North Korea has been the subject of a series of US and international sanctions over Pyongyang’s development of nuclear weapons and missile tests.

A generous move ahead of China talks?

Analysis by Chris Buckler, BBC News, Washington

It’s called the Trump administration for a reason…

The president’s advisers might carefully craft policy and give the reasons for actions in detail, but once again Donald Trump has shown that what matters is what he thinks…

On the face of it this does look like a pretty explicit attempt to reach out to Kim Jong-un, following the two leaders’ recent failed summit.

In emphasising how much Mr Trump “likes” Mr Kim, the White House statement appears designed to rekindle their relationship amid concerns about Pyongyang’s plans for North Korea’s nuclear programme.

But it is easy to argue that it also lessens the authority of those in Team Trump.
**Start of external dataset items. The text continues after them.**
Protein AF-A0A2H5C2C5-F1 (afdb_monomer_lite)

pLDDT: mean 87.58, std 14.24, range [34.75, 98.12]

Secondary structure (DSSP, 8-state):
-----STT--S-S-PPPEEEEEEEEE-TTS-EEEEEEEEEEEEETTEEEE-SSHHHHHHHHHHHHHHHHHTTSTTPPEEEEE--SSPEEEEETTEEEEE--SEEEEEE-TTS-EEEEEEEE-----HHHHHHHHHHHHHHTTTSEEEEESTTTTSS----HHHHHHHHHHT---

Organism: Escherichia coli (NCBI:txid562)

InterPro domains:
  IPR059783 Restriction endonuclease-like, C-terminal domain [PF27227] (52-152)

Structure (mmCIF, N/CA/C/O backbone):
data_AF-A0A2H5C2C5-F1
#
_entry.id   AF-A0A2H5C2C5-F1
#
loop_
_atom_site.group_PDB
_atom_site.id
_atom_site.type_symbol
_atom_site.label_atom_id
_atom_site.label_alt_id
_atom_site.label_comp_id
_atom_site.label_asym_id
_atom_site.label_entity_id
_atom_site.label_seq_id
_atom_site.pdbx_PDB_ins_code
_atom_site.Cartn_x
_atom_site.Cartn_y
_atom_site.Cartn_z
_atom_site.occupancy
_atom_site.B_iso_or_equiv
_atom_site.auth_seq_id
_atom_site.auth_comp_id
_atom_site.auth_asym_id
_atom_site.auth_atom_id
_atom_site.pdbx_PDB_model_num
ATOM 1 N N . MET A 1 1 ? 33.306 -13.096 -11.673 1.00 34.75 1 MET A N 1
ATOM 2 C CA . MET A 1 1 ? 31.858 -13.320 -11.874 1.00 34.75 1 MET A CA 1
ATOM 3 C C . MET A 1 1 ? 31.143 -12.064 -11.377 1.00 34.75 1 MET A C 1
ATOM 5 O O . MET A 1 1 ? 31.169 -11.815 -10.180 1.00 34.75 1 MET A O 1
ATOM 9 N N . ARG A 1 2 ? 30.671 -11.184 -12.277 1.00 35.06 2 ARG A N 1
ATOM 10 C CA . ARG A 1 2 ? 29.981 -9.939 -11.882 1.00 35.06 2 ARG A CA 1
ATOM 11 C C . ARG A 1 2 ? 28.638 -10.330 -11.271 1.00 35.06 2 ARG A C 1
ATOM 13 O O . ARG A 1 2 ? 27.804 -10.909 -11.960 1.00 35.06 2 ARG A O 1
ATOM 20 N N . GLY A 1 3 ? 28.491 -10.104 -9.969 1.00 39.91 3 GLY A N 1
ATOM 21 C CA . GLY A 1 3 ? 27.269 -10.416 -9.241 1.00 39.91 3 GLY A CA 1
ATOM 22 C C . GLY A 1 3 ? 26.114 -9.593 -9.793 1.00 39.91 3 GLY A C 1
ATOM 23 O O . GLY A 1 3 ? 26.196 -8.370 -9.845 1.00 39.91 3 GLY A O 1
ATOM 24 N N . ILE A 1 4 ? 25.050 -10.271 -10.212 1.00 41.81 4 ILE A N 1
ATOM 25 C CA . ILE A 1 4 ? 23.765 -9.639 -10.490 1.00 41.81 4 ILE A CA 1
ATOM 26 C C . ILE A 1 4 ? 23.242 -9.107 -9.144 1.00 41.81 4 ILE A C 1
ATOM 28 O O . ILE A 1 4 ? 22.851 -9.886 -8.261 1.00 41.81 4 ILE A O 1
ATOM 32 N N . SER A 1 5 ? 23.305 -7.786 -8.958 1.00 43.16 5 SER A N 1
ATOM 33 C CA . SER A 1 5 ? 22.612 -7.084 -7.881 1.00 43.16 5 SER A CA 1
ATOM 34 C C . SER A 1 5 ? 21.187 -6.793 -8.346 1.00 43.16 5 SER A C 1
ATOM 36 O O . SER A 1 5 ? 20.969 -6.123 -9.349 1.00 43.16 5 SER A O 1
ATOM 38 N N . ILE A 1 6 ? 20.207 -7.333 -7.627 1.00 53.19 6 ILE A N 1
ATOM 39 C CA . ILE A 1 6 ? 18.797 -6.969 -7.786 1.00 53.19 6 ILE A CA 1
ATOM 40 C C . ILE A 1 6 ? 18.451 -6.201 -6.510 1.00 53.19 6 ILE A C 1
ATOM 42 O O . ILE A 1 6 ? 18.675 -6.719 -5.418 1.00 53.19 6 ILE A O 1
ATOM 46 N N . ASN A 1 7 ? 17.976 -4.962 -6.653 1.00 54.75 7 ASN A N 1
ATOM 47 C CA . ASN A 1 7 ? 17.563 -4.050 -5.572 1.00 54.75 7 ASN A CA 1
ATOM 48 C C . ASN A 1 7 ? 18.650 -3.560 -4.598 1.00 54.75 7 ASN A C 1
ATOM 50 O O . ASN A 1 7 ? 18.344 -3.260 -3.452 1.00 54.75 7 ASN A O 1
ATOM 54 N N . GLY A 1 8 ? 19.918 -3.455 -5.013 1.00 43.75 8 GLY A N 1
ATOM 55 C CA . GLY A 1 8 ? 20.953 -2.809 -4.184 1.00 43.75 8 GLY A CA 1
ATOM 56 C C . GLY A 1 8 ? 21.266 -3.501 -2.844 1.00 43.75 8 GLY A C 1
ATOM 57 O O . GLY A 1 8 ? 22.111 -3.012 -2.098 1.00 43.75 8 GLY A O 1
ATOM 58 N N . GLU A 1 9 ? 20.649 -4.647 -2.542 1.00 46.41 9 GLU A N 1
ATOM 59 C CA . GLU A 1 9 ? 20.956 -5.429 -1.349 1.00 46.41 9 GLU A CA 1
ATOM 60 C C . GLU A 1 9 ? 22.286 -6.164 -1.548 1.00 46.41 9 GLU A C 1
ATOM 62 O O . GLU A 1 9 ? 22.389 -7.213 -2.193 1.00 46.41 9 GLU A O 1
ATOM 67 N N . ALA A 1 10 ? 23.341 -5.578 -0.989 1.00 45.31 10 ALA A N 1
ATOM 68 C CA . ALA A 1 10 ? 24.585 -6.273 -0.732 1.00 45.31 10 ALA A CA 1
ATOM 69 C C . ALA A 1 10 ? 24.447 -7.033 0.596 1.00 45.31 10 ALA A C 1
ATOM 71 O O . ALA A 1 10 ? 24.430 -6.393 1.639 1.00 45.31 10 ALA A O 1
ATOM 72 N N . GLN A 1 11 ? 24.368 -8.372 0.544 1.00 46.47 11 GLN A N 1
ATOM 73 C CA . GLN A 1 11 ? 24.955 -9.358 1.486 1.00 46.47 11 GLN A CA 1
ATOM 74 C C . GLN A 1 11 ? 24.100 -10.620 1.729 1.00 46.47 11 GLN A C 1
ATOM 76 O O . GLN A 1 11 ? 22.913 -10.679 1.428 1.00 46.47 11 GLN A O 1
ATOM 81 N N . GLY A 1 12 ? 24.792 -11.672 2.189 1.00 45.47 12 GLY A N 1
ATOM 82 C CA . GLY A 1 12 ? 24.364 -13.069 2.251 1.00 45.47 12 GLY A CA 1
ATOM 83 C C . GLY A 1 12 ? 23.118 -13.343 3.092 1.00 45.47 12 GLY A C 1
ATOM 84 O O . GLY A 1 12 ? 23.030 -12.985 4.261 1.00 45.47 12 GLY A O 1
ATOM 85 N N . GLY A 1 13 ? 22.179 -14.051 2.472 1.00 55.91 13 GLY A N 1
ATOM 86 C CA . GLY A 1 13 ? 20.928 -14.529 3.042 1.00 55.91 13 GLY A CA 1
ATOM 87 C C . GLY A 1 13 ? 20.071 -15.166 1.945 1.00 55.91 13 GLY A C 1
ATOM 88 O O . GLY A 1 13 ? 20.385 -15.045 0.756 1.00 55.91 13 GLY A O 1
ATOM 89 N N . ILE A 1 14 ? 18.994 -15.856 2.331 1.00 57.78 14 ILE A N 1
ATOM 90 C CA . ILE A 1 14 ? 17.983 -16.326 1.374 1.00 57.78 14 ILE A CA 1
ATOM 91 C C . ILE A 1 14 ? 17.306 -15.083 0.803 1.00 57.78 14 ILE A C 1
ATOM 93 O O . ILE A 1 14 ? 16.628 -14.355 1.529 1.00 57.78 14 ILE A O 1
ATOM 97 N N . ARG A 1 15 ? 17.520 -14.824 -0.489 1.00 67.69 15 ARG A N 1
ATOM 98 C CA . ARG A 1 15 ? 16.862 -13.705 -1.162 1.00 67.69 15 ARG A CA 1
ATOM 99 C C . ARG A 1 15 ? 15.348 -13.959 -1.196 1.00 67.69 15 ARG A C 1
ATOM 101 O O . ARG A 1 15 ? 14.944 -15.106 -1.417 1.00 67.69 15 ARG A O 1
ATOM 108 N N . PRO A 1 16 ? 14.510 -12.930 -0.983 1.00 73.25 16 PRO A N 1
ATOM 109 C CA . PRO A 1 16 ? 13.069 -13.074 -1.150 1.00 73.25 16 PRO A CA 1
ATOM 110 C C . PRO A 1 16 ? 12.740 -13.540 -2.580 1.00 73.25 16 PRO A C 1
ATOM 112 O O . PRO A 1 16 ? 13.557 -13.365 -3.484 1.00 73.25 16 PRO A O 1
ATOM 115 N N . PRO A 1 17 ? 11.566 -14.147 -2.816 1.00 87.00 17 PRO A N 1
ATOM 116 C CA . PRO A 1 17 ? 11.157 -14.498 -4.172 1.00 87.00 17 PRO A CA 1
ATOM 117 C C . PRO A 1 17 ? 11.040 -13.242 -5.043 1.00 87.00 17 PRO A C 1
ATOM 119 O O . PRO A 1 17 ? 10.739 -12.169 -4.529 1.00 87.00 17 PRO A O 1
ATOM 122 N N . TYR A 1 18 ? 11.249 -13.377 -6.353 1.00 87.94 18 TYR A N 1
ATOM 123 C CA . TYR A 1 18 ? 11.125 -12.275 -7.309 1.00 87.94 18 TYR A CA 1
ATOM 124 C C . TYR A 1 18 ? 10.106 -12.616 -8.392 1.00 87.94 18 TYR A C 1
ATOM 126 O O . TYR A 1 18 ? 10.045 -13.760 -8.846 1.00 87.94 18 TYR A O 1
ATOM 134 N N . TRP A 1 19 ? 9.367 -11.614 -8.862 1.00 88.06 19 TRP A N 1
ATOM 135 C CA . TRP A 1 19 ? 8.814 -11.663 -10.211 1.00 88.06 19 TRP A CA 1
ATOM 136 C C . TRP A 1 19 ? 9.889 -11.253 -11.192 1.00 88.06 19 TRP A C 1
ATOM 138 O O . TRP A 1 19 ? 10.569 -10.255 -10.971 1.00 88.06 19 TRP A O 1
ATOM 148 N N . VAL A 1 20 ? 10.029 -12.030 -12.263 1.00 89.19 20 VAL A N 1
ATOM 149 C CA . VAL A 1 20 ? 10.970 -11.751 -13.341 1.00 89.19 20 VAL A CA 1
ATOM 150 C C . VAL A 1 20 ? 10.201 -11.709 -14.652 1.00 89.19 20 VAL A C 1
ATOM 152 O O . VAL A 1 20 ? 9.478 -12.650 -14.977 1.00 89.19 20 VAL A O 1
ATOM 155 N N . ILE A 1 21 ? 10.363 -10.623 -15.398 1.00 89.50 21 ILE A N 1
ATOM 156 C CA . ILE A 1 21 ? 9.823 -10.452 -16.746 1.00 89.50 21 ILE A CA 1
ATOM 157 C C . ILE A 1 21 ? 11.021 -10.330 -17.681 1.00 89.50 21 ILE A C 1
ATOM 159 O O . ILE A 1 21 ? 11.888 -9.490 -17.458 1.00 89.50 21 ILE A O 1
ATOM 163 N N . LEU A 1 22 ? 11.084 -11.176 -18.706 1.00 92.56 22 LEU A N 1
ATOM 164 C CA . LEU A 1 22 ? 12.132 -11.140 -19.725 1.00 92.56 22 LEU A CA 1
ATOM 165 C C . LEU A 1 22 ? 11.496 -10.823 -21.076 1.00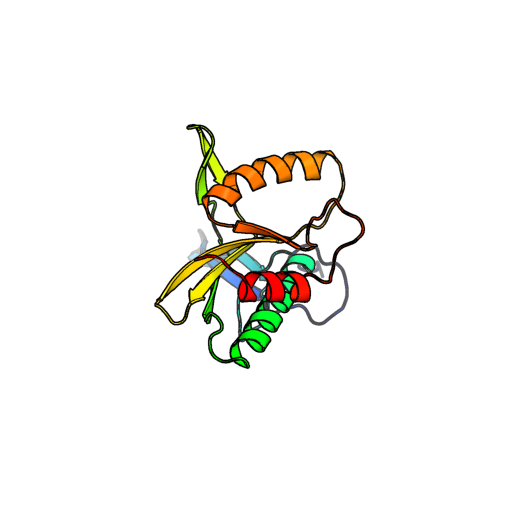 92.56 22 LEU A C 1
ATOM 167 O O . LEU A 1 22 ? 10.531 -11.480 -21.473 1.00 92.56 22 LEU A O 1
ATOM 171 N N . ALA A 1 23 ? 12.047 -9.844 -21.783 1.00 93.69 23 ALA A N 1
ATOM 172 C CA . ALA A 1 23 ? 11.682 -9.549 -23.159 1.00 93.69 23 ALA A CA 1
ATOM 173 C C . ALA A 1 23 ? 12.717 -10.171 -24.098 1.00 93.69 23 ALA A C 1
ATOM 175 O O . ALA A 1 23 ? 13.925 -10.041 -23.886 1.00 93.69 23 ALA A O 1
ATOM 176 N N . PHE A 1 24 ? 12.240 -10.842 -25.144 1.00 94.94 24 PHE A N 1
ATOM 177 C CA . PHE A 1 24 ? 13.087 -11.434 -26.172 1.00 94.94 24 PHE A CA 1
ATOM 178 C C . PHE A 1 24 ? 12.816 -10.769 -27.517 1.00 94.94 24 PHE A C 1
ATOM 180 O O . P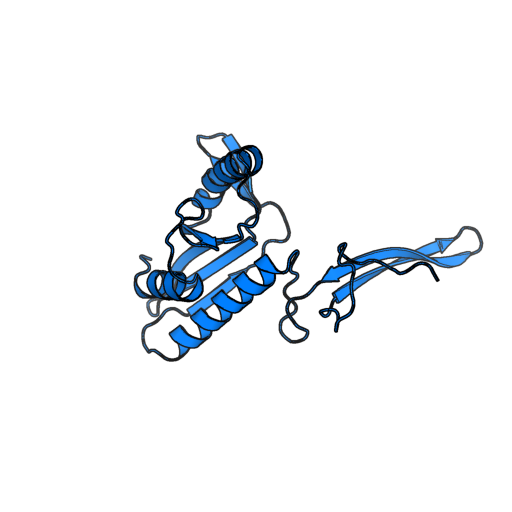HE A 1 24 ? 11.664 -10.533 -27.878 1.00 94.94 24 PHE A O 1
ATOM 187 N N . CYS A 1 25 ? 13.871 -10.519 -28.286 1.00 94.88 25 CYS A N 1
ATOM 188 C CA . CYS A 1 25 ? 13.769 -10.027 -29.654 1.00 94.88 25 CYS A CA 1
ATOM 189 C C . CYS A 1 25 ? 14.628 -10.870 -30.601 1.00 94.88 25 CYS A C 1
ATOM 191 O O . CYS A 1 25 ? 15.470 -11.664 -30.171 1.00 94.88 25 CYS A O 1
ATOM 193 N N . ARG A 1 26 ? 14.397 -10.719 -31.909 1.00 97.25 26 ARG A N 1
ATOM 194 C CA . ARG A 1 26 ? 15.293 -11.272 -32.929 1.00 97.25 26 ARG A CA 1
ATOM 195 C C . ARG A 1 26 ? 16.361 -10.242 -33.273 1.00 97.25 26 ARG A C 1
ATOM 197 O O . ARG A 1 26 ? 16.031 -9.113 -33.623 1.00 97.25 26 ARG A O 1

National Security Adviser John Bolton had used these latest sanctions as a warning shot to all that they couldn’t ignore the actions of the international community…

Only to be told 24 hours later by his president that in some cases they can.

The additional measures had been taken against two Chinese shipping firms, and US Treasury Secretary Steve Mnuchin is expected to travel to Beijing for crucial trade talks next week.

Perhaps China will see this as a generous move ahead of those discussions.

Or maybe it will be taken as evidence that in this White House a deal only really matters when it has been agreed with the president himself.